Yup,, everyone gets their turn in the house in the evening. I'll bring one or two inside. 

With me being on summer trip I'll give all the training dogs a turn coming in the house. Usually 2-3 at a time.

Angie


----------



## Sue Kiefer (Mar 4, 2006)

In the house.
Sue


----------



## 1st retriever (Sep 2, 2008)

ad18 said:


> Inside at night all year round. In outside kennels during day in summer unless to hot, then left inside. Winter in house all day.


This is exactly how I do it. Except when they are in they are in crates. My 12 year old gets the run of the house and the other ones tend to get too obnoxious and knock her over so they are in the kitchen in crates.


----------



## RookieTrainer (Mar 11, 2011)

Scott Bass said:


> I have 11 dogs in the house. 7 labs, 1 golden, 2 hounds, and 1 mut. My wife and I built a dog house (log home with no carpet) that we could live in. *We keep swiffer in business*. One room has 4 kennels for the pups that are likely to do damage when we are out of the house. The others are all over the house.


My wife is not exactly a neat freak, but she certainly tends toward that end of the spectrum. Imagine her reaction when she pulled out the swiffer and our pup started chasing it around while she was trying to use it. If the pantry door is not shut tight, the little joker will slip in there and pull the pad off the swiffer.

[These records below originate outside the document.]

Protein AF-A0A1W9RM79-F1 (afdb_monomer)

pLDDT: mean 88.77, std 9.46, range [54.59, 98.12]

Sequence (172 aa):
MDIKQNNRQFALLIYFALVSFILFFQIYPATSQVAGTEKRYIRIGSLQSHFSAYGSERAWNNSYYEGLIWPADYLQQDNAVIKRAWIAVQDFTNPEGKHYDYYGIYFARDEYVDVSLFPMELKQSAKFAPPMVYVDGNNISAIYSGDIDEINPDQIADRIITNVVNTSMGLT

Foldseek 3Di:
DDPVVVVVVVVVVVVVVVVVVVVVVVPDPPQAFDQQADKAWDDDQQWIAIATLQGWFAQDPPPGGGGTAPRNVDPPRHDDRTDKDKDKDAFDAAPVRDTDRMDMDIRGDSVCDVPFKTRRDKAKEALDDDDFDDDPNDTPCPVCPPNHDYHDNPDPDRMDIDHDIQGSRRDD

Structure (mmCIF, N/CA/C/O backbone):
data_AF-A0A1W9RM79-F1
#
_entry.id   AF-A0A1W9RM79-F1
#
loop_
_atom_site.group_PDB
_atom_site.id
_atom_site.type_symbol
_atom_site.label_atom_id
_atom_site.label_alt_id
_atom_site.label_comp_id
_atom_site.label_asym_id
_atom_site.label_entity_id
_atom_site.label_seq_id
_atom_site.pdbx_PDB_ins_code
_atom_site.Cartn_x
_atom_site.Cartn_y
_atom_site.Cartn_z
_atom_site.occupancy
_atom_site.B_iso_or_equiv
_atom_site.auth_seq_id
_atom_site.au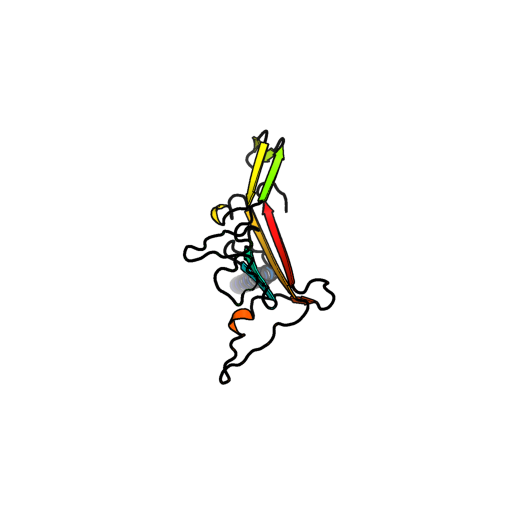th_comp_id
_atom_site.auth_asym_id
_atom_site.auth_atom_id
_atom_site.pdbx_PDB_model_num
ATOM 1 N N . MET A 1 1 ? 42.668 3.069 55.064 1.00 54.59 1 MET A N 1
ATOM 2 C CA . MET A 1 1 ? 42.091 2.306 53.937 1.00 54.59 1 MET A CA 1
ATOM 3 C C . MET A 1 1 ? 40.914 3.119 53.417 1.00 54.59 1 MET A C 1
ATOM 5 O O . MET A 1 1 ? 40.072 3.517 54.209 1.00 54.59 1 MET A O 1
ATOM 9 N N . ASP A 1 2 ? 40.998 3.554 52.163 1.00 57.38 2 ASP A N 1
ATOM 10 C CA . ASP A 1 2 ? 40.639 4.914 51.735 1.00 57.38 2 ASP A CA 1
ATOM 11 C C . ASP A 1 2 ? 39.203 5.032 51.177 1.00 57.38 2 ASP A C 1
ATOM 13 O O . ASP A 1 2 ? 38.891 4.501 50.111 1.00 57.38 2 ASP A O 1
ATOM 17 N N . ILE A 1 3 ? 38.324 5.772 51.866 1.00 63.50 3 ILE A N 1
ATOM 18 C CA . ILE A 1 3 ? 36.908 5.994 51.489 1.00 63.50 3 ILE A CA 1
ATOM 19 C C . ILE A 1 3 ? 36.781 6.570 50.063 1.00 63.50 3 ILE A C 1
ATOM 21 O O . ILE A 1 3 ? 35.851 6.246 49.323 1.00 63.50 3 ILE A O 1
ATOM 25 N N . LYS A 1 4 ? 37.761 7.370 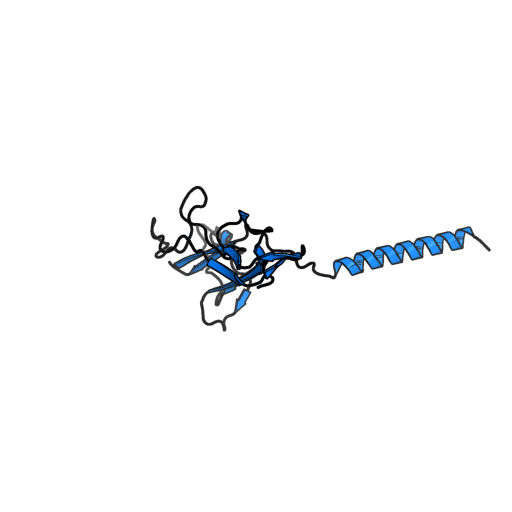49.623 1.00 62.81 4 LYS A N 1
ATOM 26 C CA . LYS A 1 4 ? 37.799 7.954 48.271 1.00 62.81 4 LYS A CA 1
ATOM 27 C C . LYS A 1 4 ? 37.992 6.913 47.164 1.00 62.81 4 LYS A C 1
ATOM 29 O O . LYS A 1 4 ? 37.489 7.107 46.057 1.00 62.81 4 LYS A O 1
ATOM 34 N N . GLN A 1 5 ? 38.702 5.820 47.444 1.00 67.31 5 GLN A N 1
ATOM 35 C CA . GLN A 1 5 ? 38.937 4.752 46.470 1.00 67.31 5 GLN A CA 1
ATOM 36 C C . GLN A 1 5 ? 37.660 3.934 46.245 1.00 67.31 5 GLN A C 1
ATOM 38 O O . GLN A 1 5 ? 37.344 3.603 45.104 1.00 67.31 5 GLN A O 1
ATOM 43 N N . ASN A 1 6 ? 36.876 3.709 47.305 1.00 71.12 6 ASN A N 1
ATOM 44 C CA . ASN A 1 6 ? 35.602 2.994 47.227 1.00 71.12 6 ASN A CA 1
ATOM 45 C C . ASN A 1 6 ? 34.546 3.776 46.419 1.00 71.12 6 ASN A C 1
ATOM 47 O O . ASN A 1 6 ? 33.863 3.211 45.569 1.00 71.12 6 ASN A O 1
ATOM 51 N N . ASN A 1 7 ? 34.489 5.102 46.589 1.00 74.62 7 ASN A N 1
ATOM 52 C CA . ASN A 1 7 ? 33.565 5.964 45.839 1.00 74.62 7 ASN A CA 1
ATOM 53 C C . ASN A 1 7 ? 33.884 6.015 44.334 1.00 74.62 7 ASN A C 1
ATOM 55 O O . ASN A 1 7 ? 32.973 6.084 43.511 1.00 74.62 7 ASN A O 1
ATOM 59 N N . ARG A 1 8 ? 35.169 5.946 43.955 1.00 76.44 8 ARG A N 1
ATOM 60 C CA . ARG A 1 8 ? 35.588 5.862 42.544 1.00 76.44 8 ARG 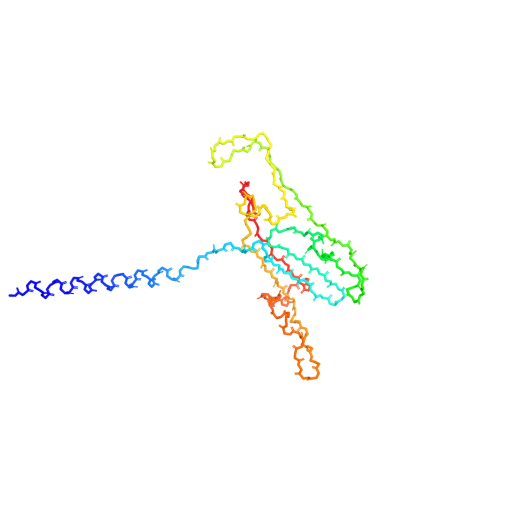A CA 1
ATOM 61 C C . ARG A 1 8 ? 35.204 4.531 41.900 1.00 76.44 8 ARG A C 1
ATOM 63 O O . ARG A 1 8 ? 34.732 4.533 40.770 1.00 76.44 8 ARG A O 1
ATOM 70 N N . GLN A 1 9 ? 35.376 3.420 42.615 1.00 77.44 9 GLN A N 1
ATOM 71 C CA . GLN A 1 9 ? 34.966 2.092 42.141 1.00 77.44 9 GLN A CA 1
ATOM 72 C C . GLN A 1 9 ? 33.443 2.003 41.973 1.00 77.44 9 GLN A C 1
ATOM 74 O O . GLN A 1 9 ? 32.960 1.499 40.963 1.00 77.44 9 GLN A O 1
ATOM 79 N N . PHE A 1 10 ? 32.684 2.578 42.909 1.00 80.81 10 PHE A N 1
ATOM 80 C CA . PHE A 1 10 ? 31.226 2.647 42.823 1.00 80.81 10 PHE A CA 1
ATOM 81 C C . PHE A 1 10 ? 30.743 3.502 41.637 1.00 80.81 10 PHE A C 1
ATOM 83 O O . PHE A 1 10 ? 29.855 3.088 40.896 1.00 80.81 10 PHE A O 1
ATOM 90 N N . ALA A 1 11 ? 31.372 4.657 41.394 1.00 82.81 11 ALA A N 1
ATOM 91 C CA . ALA A 1 11 ? 31.063 5.499 40.236 1.00 82.81 11 ALA A CA 1
ATOM 92 C C . ALA A 1 11 ? 31.385 4.806 38.898 1.00 82.81 11 ALA A C 1
ATOM 94 O O . ALA A 1 11 ? 30.607 4.909 37.952 1.00 82.81 11 ALA A O 1
ATOM 95 N N . LEU A 1 12 ? 32.497 4.066 38.827 1.00 85.44 12 LEU A N 1
ATOM 96 C CA . LEU A 1 12 ? 32.857 3.266 37.653 1.00 85.44 12 LEU A CA 1
ATOM 97 C C . LEU A 1 12 ? 31.851 2.137 37.406 1.00 85.44 12 LEU A C 1
ATOM 99 O O . LEU A 1 12 ? 31.440 1.942 36.269 1.00 85.44 12 LEU A O 1
ATOM 103 N N . LEU A 1 13 ? 31.404 1.436 38.453 1.00 86.00 13 LEU A N 1
ATOM 104 C CA . LEU A 1 13 ? 30.370 0.400 38.344 1.00 86.00 13 LEU A CA 1
ATOM 105 C C . LEU A 1 13 ? 29.045 0.960 37.813 1.00 86.00 13 LEU A C 1
ATOM 107 O O . LEU A 1 13 ? 28.452 0.363 36.918 1.00 86.00 13 LEU A O 1
ATOM 111 N N . ILE A 1 14 ? 28.611 2.124 38.307 1.00 87.81 14 ILE A N 1
ATOM 112 C CA . ILE A 1 14 ? 27.418 2.812 37.789 1.00 87.81 14 ILE A CA 1
ATOM 113 C C . ILE A 1 14 ? 27.611 3.195 36.320 1.00 87.81 14 ILE A C 1
ATOM 115 O O . ILE A 1 14 ? 26.712 2.987 35.508 1.00 87.81 14 ILE A O 1
ATOM 119 N N . TYR A 1 15 ? 28.784 3.719 35.960 1.00 90.38 15 TYR A N 1
ATOM 120 C CA . TYR A 1 15 ? 29.097 4.076 34.579 1.00 90.38 15 TYR A CA 1
ATOM 121 C C . TYR A 1 15 ? 29.044 2.854 33.649 1.00 90.38 15 TYR A C 1
ATOM 123 O O . TYR A 1 15 ? 28.376 2.898 32.619 1.00 90.38 15 TYR A O 1
ATOM 131 N N . PHE A 1 16 ? 29.665 1.736 34.036 1.00 89.06 16 PHE A N 1
ATOM 132 C CA . PHE A 1 16 ? 29.605 0.488 33.272 1.00 89.06 16 PHE A CA 1
ATOM 133 C C . PHE A 1 16 ? 28.181 -0.074 33.175 1.00 89.06 16 PHE A C 1
ATOM 135 O O . PHE A 1 16 ? 27.797 -0.557 32.109 1.00 89.06 16 PHE A O 1
ATOM 142 N N . ALA A 1 17 ? 27.379 0.024 34.240 1.00 88.00 17 ALA A N 1
ATOM 143 C CA . ALA A 1 17 ? 25.977 -0.388 34.221 1.00 88.00 17 ALA A CA 1
ATOM 144 C C . ALA A 1 17 ? 25.136 0.472 33.260 1.00 88.00 17 ALA A C 1
ATOM 146 O O . ALA A 1 17 ? 24.357 -0.074 32.482 1.00 88.00 17 ALA A O 1
ATOM 147 N N . LEU A 1 18 ? 25.335 1.794 33.249 1.00 87.12 18 LEU A N 1
ATOM 148 C CA . LEU A 1 18 ? 24.649 2.714 32.333 1.00 87.12 18 LEU A CA 1
ATOM 149 C C . LEU A 1 18 ? 25.042 2.477 30.871 1.00 87.12 18 LEU A C 1
ATOM 151 O O . LEU A 1 18 ? 24.171 2.413 30.008 1.00 87.12 18 LEU A O 1
ATOM 155 N N . VAL A 1 19 ? 26.335 2.291 30.588 1.00 87.06 19 VAL A N 1
ATOM 156 C CA . VAL A 1 19 ? 26.812 1.968 29.232 1.00 87.06 19 VAL A CA 1
ATOM 157 C C . VAL A 1 19 ? 26.242 0.628 28.766 1.00 87.06 19 VAL A C 1
ATOM 159 O O . VAL A 1 19 ? 25.750 0.531 27.644 1.00 87.06 19 VAL A O 1
ATOM 162 N N . SER A 1 20 ? 26.228 -0.385 29.636 1.00 83.00 20 SER A N 1
ATOM 163 C CA . SER A 1 20 ? 25.646 -1.697 29.320 1.00 83.00 20 SER A CA 1
ATOM 164 C C . SER A 1 20 ? 24.141 -1.606 29.057 1.00 83.00 20 SER A C 1
ATOM 166 O O . SER A 1 20 ? 23.649 -2.233 28.125 1.00 83.00 20 SER A O 1
ATOM 168 N N . PHE A 1 21 ? 23.413 -0.790 29.825 1.00 82.44 21 PHE A N 1
ATOM 169 C CA . PHE A 1 21 ? 21.980 -0.554 29.633 1.00 82.44 21 PHE A CA 1
ATOM 170 C C . PHE A 1 21 ? 21.673 0.124 28.289 1.00 82.44 21 PHE A C 1
ATOM 172 O O . PHE A 1 21 ? 20.767 -0.306 27.578 1.00 82.44 21 PHE A O 1
ATOM 179 N N . ILE A 1 22 ? 22.463 1.133 27.900 1.00 82.50 22 ILE A N 1
ATOM 180 C CA . ILE A 1 22 ? 22.324 1.817 26.604 1.00 82.50 22 ILE A CA 1
ATOM 181 C C . ILE A 1 22 ? 22.617 0.854 25.447 1.00 82.50 22 ILE A C 1
ATOM 183 O O . ILE A 1 22 ? 21.863 0.816 24.476 1.00 82.50 22 ILE A O 1
ATOM 187 N N . LEU A 1 23 ? 23.673 0.042 25.566 1.00 79.44 23 LEU A N 1
ATOM 188 C CA . LEU A 1 23 ? 24.028 -0.950 24.549 1.00 79.44 23 LEU A CA 1
ATOM 189 C C . LEU A 1 23 ? 22.961 -2.046 24.413 1.00 79.44 23 LEU A C 1
ATOM 191 O O . LEU A 1 23 ? 22.685 -2.461 23.294 1.00 79.44 23 LEU A O 1
ATOM 195 N N . PHE A 1 24 ? 22.318 -2.467 25.508 1.00 73.88 24 PHE A N 1
ATOM 196 C CA . PHE A 1 24 ? 21.212 -3.433 25.471 1.00 73.88 24 PHE A CA 1
ATOM 197 C C . PHE A 1 24 ? 19.940 -2.870 24.820 1.00 73.88 24 PHE A C 1
ATOM 199 O O . PHE A 1 24 ? 19.239 -3.600 24.121 1.00 73.88 24 PHE A O 1
ATOM 206 N N . PHE A 1 25 ? 19.640 -1.582 25.014 1.00 67.56 25 PHE A N 1
ATOM 207 C CA . PHE A 1 25 ? 18.452 -0.951 24.427 1.00 67.56 25 PHE A CA 1
ATOM 208 C C . PHE A 1 25 ? 18.553 -0.745 22.909 1.00 67.56 25 PHE A C 1
ATOM 210 O O . PHE A 1 25 ? 17.525 -0.706 22.240 1.00 67.56 25 PHE A O 1
ATOM 217 N N . GLN A 1 26 ? 19.763 -0.668 22.347 1.00 61.28 26 GLN A N 1
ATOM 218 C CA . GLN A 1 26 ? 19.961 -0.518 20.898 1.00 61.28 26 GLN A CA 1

We don't have kids, so we had no idea how our life was going to change three months ago when we got this pup. Neither of us would trade him for anything. But we might loan him out for 2 - 3 nights of sleep.


----------



## Tartufa10 (Mar 10, 2011)

I have an 8mo BLM this is the first large breed dog we've had in the house I think it's the way to go because 80% of the time he's our pet and companion .Only down side is the shedding but I'd rather clean up after him then be ignored by our terrier


----------



## 43x (Mar 29, 2009)

NO, We leave the dogs outside until it gets down to single digits and then they are put in the basement, never in the house !!


----------



## starjack (Apr 30, 2009)

No never in the house and so far no health issues at all. Have a roofed kennel. Ido bring them in on really cold nights in winter. But only in the house garage.


----------



## Losthwy (May 3, 2004)

House dog.


----------



## Tstreg (Dec 28, 2005)

2 labs and a pom inside. Built bunk bed for the labs out of pine to match the bedroom set.


----------



## stifler (Mar 7, 2011)

Yeah, that's kinda my philosophy. They live outside full time. We get really cold in the winter sometimes. Times like this, I'll let them stay in the garage.


----------



## hfsDogs (May 21, 2011)

I like to keep my dogs outside, for the simple reason that we hunt outside, so they need to be acclemated to the heat as well as the cold. I have a really well built kennel that has ample shade in the summer and good air flow, and keep plenty of water in it with them. Now if it gets extremely hot or cold I'll bring them in.


----------



## Andy Carlson (Jan 3, 2003)

5 labs and a pitbull - ALL house dogs. Briezy is the only one who sleeps with me but the extra bedroom is the dog room where everybody has a crate. 

Andy


----------



## Misty Mountain (Mar 19, 2011)

We have our 9 labs in the house. Crates are available but generally they are free range on the first floor. Our first floor is hardwoods, so it is easy to mop up the Northwest mud and the dyson takes care of the hair.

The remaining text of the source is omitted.